Development and Evaluation of Fine-Tuned Large Language Models for Real-Time Cybersecurity Incident Triage and Ethical Decision-Making
AI Ethics, Cybersecurity, Decision Support Systems, Ethical AI, FineTuning, Incident Triage, Large Language Models, Real-Time Response, Responsible AI Deployment, Threat Intelligence
Abstract
Because cybersecurity attacks are becoming more sophisticated and frequent, incident response decisions must be made quickly and morally. The creation and assessment of optimized large language models (LLMs) for ethical reasoning and real-time cybersecurity incident triage are presented in this work.
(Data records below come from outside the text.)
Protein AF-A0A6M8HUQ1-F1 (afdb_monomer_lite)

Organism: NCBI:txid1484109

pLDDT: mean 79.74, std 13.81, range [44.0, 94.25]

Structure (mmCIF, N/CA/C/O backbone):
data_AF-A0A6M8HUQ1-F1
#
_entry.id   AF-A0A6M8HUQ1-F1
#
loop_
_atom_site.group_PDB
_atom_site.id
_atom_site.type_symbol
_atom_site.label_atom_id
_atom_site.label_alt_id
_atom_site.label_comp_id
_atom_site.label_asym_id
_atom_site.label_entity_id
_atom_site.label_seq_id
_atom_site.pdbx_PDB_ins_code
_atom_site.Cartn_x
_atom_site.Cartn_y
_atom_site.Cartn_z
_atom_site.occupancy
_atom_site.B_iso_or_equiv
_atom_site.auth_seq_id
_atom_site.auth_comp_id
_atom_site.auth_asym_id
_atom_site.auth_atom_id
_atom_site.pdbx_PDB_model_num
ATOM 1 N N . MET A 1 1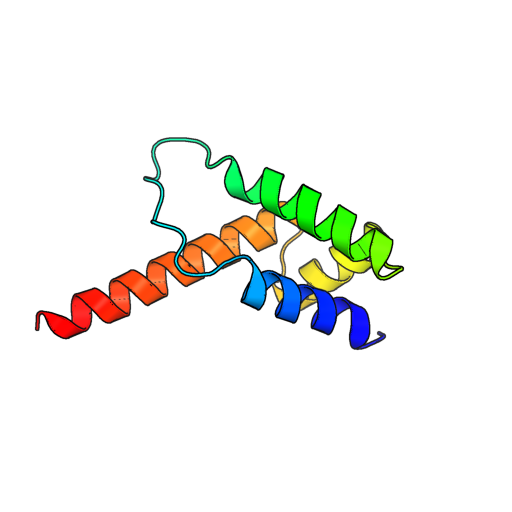 ? -1.803 3.502 18.767 1.00 48.88 1 MET A N 1
ATOM 2 C CA . MET A 1 1 ? -2.590 3.619 17.520 1.00 48.88 1 MET A CA 1
ATOM 3 C C . MET A 1 1 ? -3.149 2.250 17.201 1.00 48.88 1 MET A C 1
ATOM 5 O O . MET A 1 1 ? -2.410 1.293 17.369 1.00 48.88 1 MET A O 1
ATOM 9 N N . SER A 1 2 ? -4.430 2.173 16.836 1.00 51.16 2 SER A N 1
ATOM 10 C CA . SER A 1 2 ? -5.154 0.926 16.561 1.00 51.16 2 SER A CA 1
ATOM 11 C C . SER A 1 2 ? -4.372 0.039 15.586 1.00 51.16 2 SER A C 1
ATOM 13 O O . SER A 1 2 ? -4.106 0.470 14.466 1.00 51.16 2 SER A O 1
ATOM 15 N N . GLU A 1 3 ? -3.980 -1.168 16.002 1.00 61.31 3 GLU A N 1
ATOM 16 C CA . GLU A 1 3 ? -3.200 -2.124 15.192 1.00 61.31 3 GLU A CA 1
ATOM 17 C C . GLU A 1 3 ? -3.882 -2.494 13.861 1.00 61.31 3 GLU A C 1
ATOM 19 O O . GLU A 1 3 ? -3.226 -2.936 12.925 1.00 61.31 3 GLU A O 1
ATOM 24 N N . SER A 1 4 ? -5.178 -2.224 13.724 1.00 83.19 4 SER A N 1
ATOM 25 C CA . SER A 1 4 ? -6.018 -2.668 12.614 1.00 83.19 4 SER A CA 1
ATOM 26 C C . SER A 1 4 ? -5.760 -2.002 11.254 1.00 83.19 4 SER A C 1
ATOM 28 O O . SER A 1 4 ? -5.848 -2.688 10.242 1.00 83.19 4 SER A O 1
ATOM 30 N N . ALA A 1 5 ? -5.392 -0.716 11.183 1.00 86.62 5 ALA A N 1
ATOM 31 C CA . ALA A 1 5 ? -5.129 -0.067 9.886 1.00 86.62 5 ALA A CA 1
ATOM 32 C C . ALA A 1 5 ? -3.786 -0.511 9.276 1.00 86.62 5 ALA A C 1
ATOM 34 O O . ALA A 1 5 ? -3.677 -0.727 8.072 1.00 86.62 5 ALA A O 1
ATOM 35 N N . LYS A 1 6 ? -2.761 -0.687 10.121 1.00 88.19 6 LYS A N 1
ATOM 36 C CA . LYS A 1 6 ? -1.455 -1.218 9.701 1.00 88.19 6 LYS A CA 1
ATOM 37 C C . LYS A 1 6 ? -1.578 -2.667 9.257 1.00 88.19 6 LYS A C 1
ATOM 39 O O . LYS A 1 6 ? -0.996 -3.053 8.249 1.00 88.19 6 LYS A O 1
ATOM 44 N N . ASP A 1 7 ? -2.342 -3.450 10.007 1.00 91.25 7 ASP A N 1
ATOM 45 C CA . ASP A 1 7 ? -2.583 -4.848 9.687 1.00 91.25 7 ASP A CA 1
ATOM 46 C C . ASP A 1 7 ? -3.363 -5.001 8.372 1.00 91.25 7 ASP A C 1
ATOM 48 O O . ASP A 1 7 ? -2.949 -5.769 7.506 1.00 91.25 7 ASP A O 1
ATOM 52 N N . PHE A 1 8 ? -4.389 -4.168 8.148 1.00 91.50 8 PHE A N 1
ATOM 53 C CA . PHE A 1 8 ? -5.081 -4.076 6.860 1.00 91.50 8 PHE A CA 1
ATOM 54 C C . PHE A 1 8 ? -4.109 -3.799 5.707 1.00 91.50 8 PHE A C 1
ATOM 56 O O . PHE A 1 8 ? -4.094 -4.552 4.738 1.00 91.50 8 PHE A O 1
ATOM 63 N N . VAL A 1 9 ? -3.272 -2.759 5.814 1.00 89.81 9 VAL A N 1
ATOM 64 C CA . VAL A 1 9 ? -2.312 -2.401 4.755 1.00 89.81 9 VAL A CA 1
ATOM 65 C C . VAL A 1 9 ? -1.336 -3.547 4.488 1.00 89.81 9 VAL A C 1
ATOM 67 O O . VAL A 1 9 ? -1.138 -3.907 3.331 1.00 89.81 9 VAL A O 1
ATOM 70 N N . ARG A 1 10 ? -0.775 -4.166 5.536 1.00 88.75 10 ARG A N 1
ATOM 71 C CA . ARG A 1 10 ? 0.135 -5.317 5.401 1.00 88.75 10 ARG A CA 1
ATOM 72 C C . ARG A 1 10 ? -0.521 -6.483 4.675 1.00 88.75 10 ARG A C 1
ATOM 74 O O . ARG A 1 10 ? 0.058 -7.007 3.730 1.00 88.75 10 ARG A O 1
ATOM 81 N N . GLN A 1 11 ? -1.718 -6.880 5.105 1.00 90.25 11 GLN A N 1
ATOM 82 C CA . GLN A 1 11 ? -2.456 -7.974 4.475 1.00 90.25 11 GLN A CA 1
ATOM 83 C C . GLN A 1 11 ? -2.851 -7.635 3.037 1.00 90.25 11 GLN A C 1
ATOM 85 O O . GLN A 1 11 ? -2.823 -8.503 2.173 1.00 90.25 11 GLN A O 1
ATOM 90 N N . TRP A 1 12 ? -3.209 -6.379 2.766 1.00 91.69 12 TRP A N 1
ATOM 91 C CA . TRP A 1 12 ? -3.587 -5.939 1.430 1.00 91.69 12 TRP A CA 1
ATOM 92 C C . TRP A 1 12 ? -2.394 -5.969 0.473 1.00 91.69 12 TRP A C 1
ATOM 94 O O . TRP A 1 12 ? -2.501 -6.532 -0.617 1.00 91.69 12 TRP A O 1
ATOM 104 N N . VAL A 1 13 ? -1.248 -5.422 0.887 1.00 88.62 13 VAL A N 1
ATOM 105 C CA . VAL A 1 13 ? 0.019 -5.476 0.140 1.00 88.62 13 VAL A CA 1
ATOM 106 C C . VAL A 1 13 ? 0.397 -6.929 -0.122 1.00 88.62 13 VAL A C 1
ATOM 108 O O . VAL A 1 13 ? 0.515 -7.334 -1.274 1.00 88.62 13 VAL A O 1
ATOM 111 N N . ALA A 1 14 ? 0.434 -7.750 0.929 1.00 86.56 14 ALA A N 1
ATOM 112 C CA . ALA A 1 14 ? 0.689 -9.182 0.848 1.00 86.56 14 ALA A CA 1
ATOM 113 C C . ALA A 1 14 ? -0.489 -9.998 0.284 1.00 86.56 14 ALA A C 1
ATOM 115 O O . ALA A 1 14 ? -0.534 -11.202 0.504 1.00 86.56 14 ALA A O 1
ATOM 116 N N . LYS A 1 15 ? -1.450 -9.381 -0.406 1.00 88.88 15 LYS A N 1
ATOM 117 C CA . LYS A 1 15 ? -2.467 -10.063 -1.222 1.00 88.88 15 LYS A CA 1
ATOM 118 C C . LYS A 1 15 ? -2.436 -9.599 -2.682 1.00 88.88 15 LYS A C 1
ATOM 120 O O . LYS A 1 15 ? -2.875 -10.321 -3.577 1.00 88.88 15 LYS A O 1
ATOM 125 N N . ASN A 1 16 ? -1.996 -8.364 -2.917 1.00 87.56 16 ASN A N 1
ATOM 126 C CA . ASN A 1 16 ? -2.112 -7.690 -4.208 1.00 87.56 16 ASN A CA 1
ATOM 127 C C . ASN A 1 16 ? -0.763 -7.443 -4.885 1.00 87.56 16 ASN A C 1
ATOM 129 O O . ASN A 1 16 ? -0.746 -7.248 -6.095 1.00 87.56 16 ASN A O 1
ATOM 133 N N . ILE A 1 17 ? 0.335 -7.464 -4.129 1.00 84.25 17 ILE A N 1
ATOM 134 C CA . ILE A 1 17 ? 1.701 -7.300 -4.629 1.00 84.25 17 ILE A CA 1
ATOM 135 C C . ILE A 1 17 ? 2.391 -8.658 -4.490 1.00 84.25 17 ILE A C 1
ATOM 137 O O . ILE A 1 17 ? 3.036 -8.973 -3.488 1.00 84.25 17 ILE A O 1
ATOM 141 N N . HIS A 1 18 ? 2.173 -9.505 -5.491 1.00 70.06 18 HIS A N 1
ATOM 142 C CA . HIS A 1 18 ? 2.763 -10.833 -5.594 1.00 70.06 18 HIS A CA 1
ATOM 143 C C . HIS A 1 18 ? 3.274 -11.020 -7.000 1.00 70.06 18 HIS A C 1
ATOM 145 O O . HIS A 1 18 ? 2.481 -10.964 -7.937 1.00 70.06 18 HIS A O 1
ATOM 151 N N . ASP A 1 19 ? 4.568 -11.290 -7.133 1.00 57.25 19 ASP A N 1
ATOM 152 C CA . ASP A 1 19 ? 5.114 -11.776 -8.400 1.00 57.25 19 ASP A CA 1
ATOM 153 C C . ASP A 1 19 ? 4.912 -10.790 -9.565 1.00 57.25 19 ASP A C 1
ATOM 155 O O . ASP A 1 19 ? 4.757 -11.158 -10.731 1.00 57.25 19 ASP A O 1
ATOM 159 N N . GLU A 1 20 ? 4.857 -9.493 -9.253 1.00 56.47 20 GLU A N 1
ATOM 160 C CA . GLU A 1 20 ? 4.724 -8.491 -10.291 1.00 56.47 20 GLU A CA 1
ATOM 161 C C . GLU A 1 20 ? 6.054 -8.395 -11.036 1.00 56.47 20 GLU A C 1
ATOM 163 O O . GLU A 1 20 ? 7.057 -7.929 -10.494 1.00 56.47 20 GLU A O 1
ATOM 168 N N . ALA A 1 21 ? 6.048 -8.845 -12.295 1.00 55.28 21 ALA A N 1
ATOM 169 C CA . ALA A 1 21 ? 7.195 -8.775 -13.187 1.00 55.28 21 ALA A CA 1
ATOM 170 C C . ALA A 1 21 ? 7.854 -7.395 -13.087 1.00 55.28 21 ALA A C 1
ATOM 172 O O . ALA A 1 21 ? 7.189 -6.361 -13.215 1.00 55.28 21 ALA A O 1
ATOM 173 N N . TYR A 1 22 ? 9.158 -7.387 -12.825 1.00 57.22 22 TYR A N 1
ATOM 174 C CA . TYR A 1 22 ? 9.959 -6.174 -12.772 1.00 57.22 22 TYR A CA 1
ATOM 175 C C . TYR A 1 22 ? 9.747 -5.368 -14.062 1.00 57.22 22 TYR A C 1
ATOM 177 O O . TYR A 1 22 ? 10.108 -5.814 -15.154 1.00 57.22 22 TYR A O 1
ATOM 185 N N . VAL A 1 23 ? 9.132 -4.188 -13.947 1.00 57.59 23 VAL A N 1
ATOM 186 C CA . VAL A 1 23 ? 9.018 -3.255 -15.067 1.00 57.59 23 VAL A CA 1
ATOM 187 C C . VAL A 1 23 ? 10.281 -2.407 -15.056 1.00 57.59 23 VAL A C 1
ATOM 189 O O . VAL A 1 23 ? 10.634 -1.785 -14.059 1.00 57.59 23 VAL A O 1
ATOM 192 N N . ARG A 1 24 ? 10.990 -2.457 -16.182 1.00 53.53 24 ARG A N 1
ATOM 193 C CA . ARG A 1 24 ? 12.260 -1.781 -16.451 1.00 53.53 24 ARG A CA 1
ATOM 194 C C . ARG A 1 24 ? 12.237 -0.305 -16.023 1.00 53.53 24 ARG A C 1
ATOM 196 O O . ARG A 1 24 ? 11.280 0.402 -16.319 1.00 53.53 24 ARG A O 1
ATOM 203 N N . ALA A 1 25 ? 13.344 0.162 -15.443 1.00 56.34 25 ALA A N 1
ATOM 204 C CA . ALA A 1 25 ? 13.530 1.502 -14.869 1.00 56.34 25 ALA A CA 1
ATOM 205 C C . ALA A 1 25 ? 13.347 2.705 -15.828 1.00 56.34 25 ALA A C 1
ATOM 207 O O . ALA A 1 25 ? 13.360 3.847 -15.377 1.00 56.34 25 ALA A O 1
ATOM 208 N N . ASP A 1 26 ? 13.180 2.477 -17.134 1.00 58.69 26 ASP A N 1
ATOM 209 C CA . ASP A 1 26 ? 13.162 3.534 -18.156 1.00 58.69 26 ASP A CA 1
ATOM 210 C C . ASP A 1 26 ? 11.767 4.144 -18.416 1.00 58.69 26 ASP A C 1
ATOM 212 O O . ASP A 1 26 ? 11.628 5.021 -19.271 1.00 58.69 26 ASP A O 1
ATOM 216 N N . ALA A 1 27 ? 10.725 3.711 -17.697 1.00 62.25 27 ALA A N 1
ATOM 217 C CA . ALA A 1 27 ? 9.381 4.286 -17.784 1.00 62.25 27 ALA A CA 1
ATOM 218 C C . ALA A 1 27 ? 8.759 4.487 -16.391 1.00 62.25 27 ALA A C 1
ATOM 220 O O . ALA A 1 27 ? 9.010 3.676 -15.497 1.00 62.25 27 ALA A O 1
ATOM 221 N N . PRO A 1 28 ? 7.916 5.524 -16.193 1.00 65.44 28 PRO A N 1
ATOM 222 C CA . PRO A 1 28 ? 7.124 5.648 -14.977 1.00 65.44 28 PRO A CA 1
ATOM 223 C C . PRO A 1 28 ? 6.212 4.431 -14.867 1.00 65.44 28 PRO A C 1
ATOM 225 O O . PRO A 1 28 ? 5.346 4.220 -15.718 1.00 65.44 28 PRO A O 1
ATOM 228 N N . ASP A 1 29 ? 6.415 3.627 -13.833 1.00 72.06 29 ASP A N 1
ATOM 229 C CA . ASP A 1 29 ? 5.540 2.506 -13.543 1.00 72.06 29 ASP A CA 1
ATOM 230 C C . ASP A 1 29 ? 4.164 3.048 -13.108 1.00 72.06 29 ASP A C 1
ATOM 232 O O . ASP A 1 29 ? 4.091 3.776 -12.116 1.00 72.06 29 ASP A O 1
ATOM 236 N N . PRO A 1 30 ? 3.063 2.755 -13.828 1.00 80.75 30 PRO A N 1
ATOM 237 C CA . PRO A 1 30 ? 1.734 3.221 -13.440 1.00 80.75 30 PRO A CA 1
ATOM 238 C C . PRO A 1 30 ? 1.120 2.385 -12.304 1.00 80.75 30 PRO A C 1
ATOM 240 O O . PRO A 1 30 ? 0.098 2.782 -11.733 1.00 80.75 30 PRO A O 1
ATOM 243 N N . ARG A 1 31 ? 1.708 1.227 -11.966 1.00 85.06 31 ARG A N 1
ATOM 244 C CA . ARG A 1 31 ? 1.168 0.294 -10.966 1.00 85.06 31 ARG A CA 1
ATOM 245 C C . ARG A 1 31 ? 1.061 0.898 -9.566 1.00 85.06 31 ARG A C 1
ATOM 247 O O . ARG A 1 31 ? -0.004 0.723 -8.977 1.00 85.06 31 ARG A O 1
ATOM 254 N N . PRO A 1 32 ? 2.043 1.655 -9.030 1.00 88.25 32 PRO A N 1
ATOM 255 C CA . PRO A 1 32 ? 1.937 2.234 -7.692 1.00 88.25 32 PRO A CA 1
ATOM 256 C C . PRO A 1 32 ? 0.699 3.116 -7.514 1.00 88.25 32 PRO A C 1
ATOM 258 O O . PRO A 1 32 ? 0.021 3.019 -6.493 1.00 88.25 32 PRO A O 1
ATOM 261 N N . VAL A 1 33 ? 0.355 3.918 -8.527 1.00 88.69 33 VAL A N 1
ATOM 262 C CA . VAL A 1 33 ? -0.838 4.778 -8.510 1.00 88.69 33 VAL A CA 1
ATOM 263 C C . VAL A 1 33 ? -2.110 3.931 -8.544 1.00 88.69 33 VAL A C 1
ATOM 265 O O . VAL A 1 33 ? -2.993 4.108 -7.707 1.00 88.69 33 VAL A O 1
ATOM 268 N N . ALA A 1 34 ? -2.193 2.961 -9.458 1.00 88.56 34 ALA A N 1
ATOM 269 C CA . ALA A 1 34 ? -3.358 2.085 -9.573 1.00 88.56 34 ALA A CA 1
ATOM 270 C C . ALA A 1 34 ? -3.586 1.233 -8.308 1.00 88.56 34 ALA A C 1
ATOM 272 O O . ALA A 1 34 ? -4.719 1.093 -7.841 1.00 88.56 34 ALA A O 1
ATOM 273 N N . LEU A 1 35 ? -2.515 0.690 -7.723 1.00 90.31 35 LEU A N 1
ATOM 274 C CA . LEU A 1 35 ? -2.551 -0.058 -6.467 1.00 90.31 35 LEU A CA 1
ATOM 275 C C . LEU A 1 35 ? -2.945 0.842 -5.300 1.00 90.31 35 LEU A C 1
ATOM 277 O O . LEU A 1 35 ? -3.771 0.441 -4.483 1.00 90.31 35 LEU A O 1
ATOM 281 N N . ALA A 1 36 ? -2.434 2.073 -5.249 1.00 90.88 36 ALA A N 1
ATOM 282 C CA . ALA A 1 36 ? -2.826 3.029 -4.226 1.00 90.88 36 ALA A CA 1
ATOM 283 C C . ALA A 1 36 ? -4.321 3.366 -4.307 1.00 90.88 36 ALA A C 1
ATOM 285 O O . ALA A 1 36 ? -5.009 3.340 -3.287 1.00 90.88 36 ALA A O 1
ATOM 286 N N . THR A 1 37 ? -4.851 3.616 -5.508 1.00 92.81 37 THR A N 1
ATOM 287 C CA . THR A 1 37 ? -6.290 3.834 -5.720 1.00 92.81 37 THR A CA 1
ATOM 288 C C . THR A 1 37 ? -7.121 2.634 -5.264 1.00 92.81 37 THR A C 1
ATOM 290 O O . THR A 1 37 ? -8.123 2.815 -4.574 1.00 92.81 37 THR A O 1
ATOM 293 N N . ARG A 1 38 ? -6.704 1.407 -5.599 1.00 93.12 38 ARG A N 1
ATOM 294 C CA . ARG A 1 38 ? -7.410 0.185 -5.179 1.00 93.12 38 ARG A CA 1
ATOM 295 C C . ARG A 1 38 ? -7.361 -0.022 -3.666 1.00 93.12 38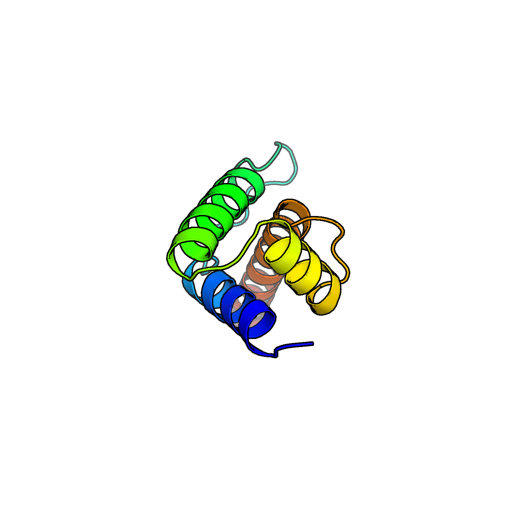 ARG A C 1
ATOM 297 O O . ARG A 1 38 ? -8.394 -0.286 -3.066 1.00 93.12 38 ARG A O 1
ATOM 304 N N . CYS A 1 39 ? -6.200 0.165 -3.044 1.00 92.62 39 CYS A N 1
ATOM 305 C CA . CYS A 1 39 ? -6.040 0.044 -1.596 1.00 92.62 39 CYS A CA 1
ATOM 306 C C . CYS A 1 39 ? -6.905 1.067 -0.844 1.00 92.62 39 CYS A C 1
ATOM 308 O O . CYS A 1 39 ? -7.526 0.725 0.160 1.00 92.62 39 CYS A O 1
ATOM 310 N N . LYS A 1 40 ? -7.036 2.295 -1.364 1.00 92.81 40 LYS A N 1
ATOM 311 C CA . LYS A 1 40 ? -7.981 3.289 -0.829 1.00 92.81 40 LYS A CA 1
ATOM 312 C C . LYS A 1 40 ? -9.435 2.848 -0.963 1.00 92.81 40 LYS A C 1
ATOM 314 O O . LYS A 1 40 ? -10.185 2.957 0.001 1.00 92.81 40 LYS A O 1
ATOM 319 N N . ALA A 1 41 ? -9.834 2.339 -2.129 1.00 94.25 41 ALA A N 1
ATOM 320 C CA . ALA A 1 41 ? -11.199 1.866 -2.353 1.00 94.25 41 ALA A CA 1
ATOM 321 C C . ALA A 1 41 ? -11.559 0.703 -1.411 1.00 94.25 41 ALA A C 1
ATOM 323 O O . ALA A 1 41 ? -12.596 0.743 -0.749 1.00 94.25 41 ALA A O 1
ATOM 324 N N . ASP A 1 42 ? -10.674 -0.286 -1.284 1.00 93.88 42 ASP A N 1
ATOM 325 C CA . ASP A 1 42 ? -10.866 -1.427 -0.384 1.00 93.88 42 ASP A CA 1
ATOM 326 C C . ASP A 1 42 ? -10.820 -0.997 1.088 1.00 93.88 42 ASP A C 1
ATOM 328 O O . ASP A 1 42 ? -11.601 -1.475 1.912 1.00 93.88 42 ASP A O 1
ATOM 332 N N . GLY A 1 43 ? -9.941 -0.049 1.420 1.00 92.56 43 GLY A N 1
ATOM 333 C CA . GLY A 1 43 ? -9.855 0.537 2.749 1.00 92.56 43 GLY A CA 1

In order to improve the models, we used pre-trained transformer topologies and carefully selected domain-specific datasets that included ethical standards, incident reports, and threat intelligence. Response accuracy, contextual relevance, ethical alignment, and delay under high-pressure situations were the main evaluation measures. The findings show that optimized LLMs greatly improve incident assessment speed and quality while upholding moral standards including non-maleficence, proportionate reaction, and data privacy. In order to strike a compromise between automation and responsibility, we also suggest a hybrid decisionsupport architecture that combines these LLMs with human analysts. While highlighting the significance of openness, bias prevention, and ongoing monitoring in applications that are morally sensitive, the results also demonstrate the revolutionary potential of AI in cybersecurity operations.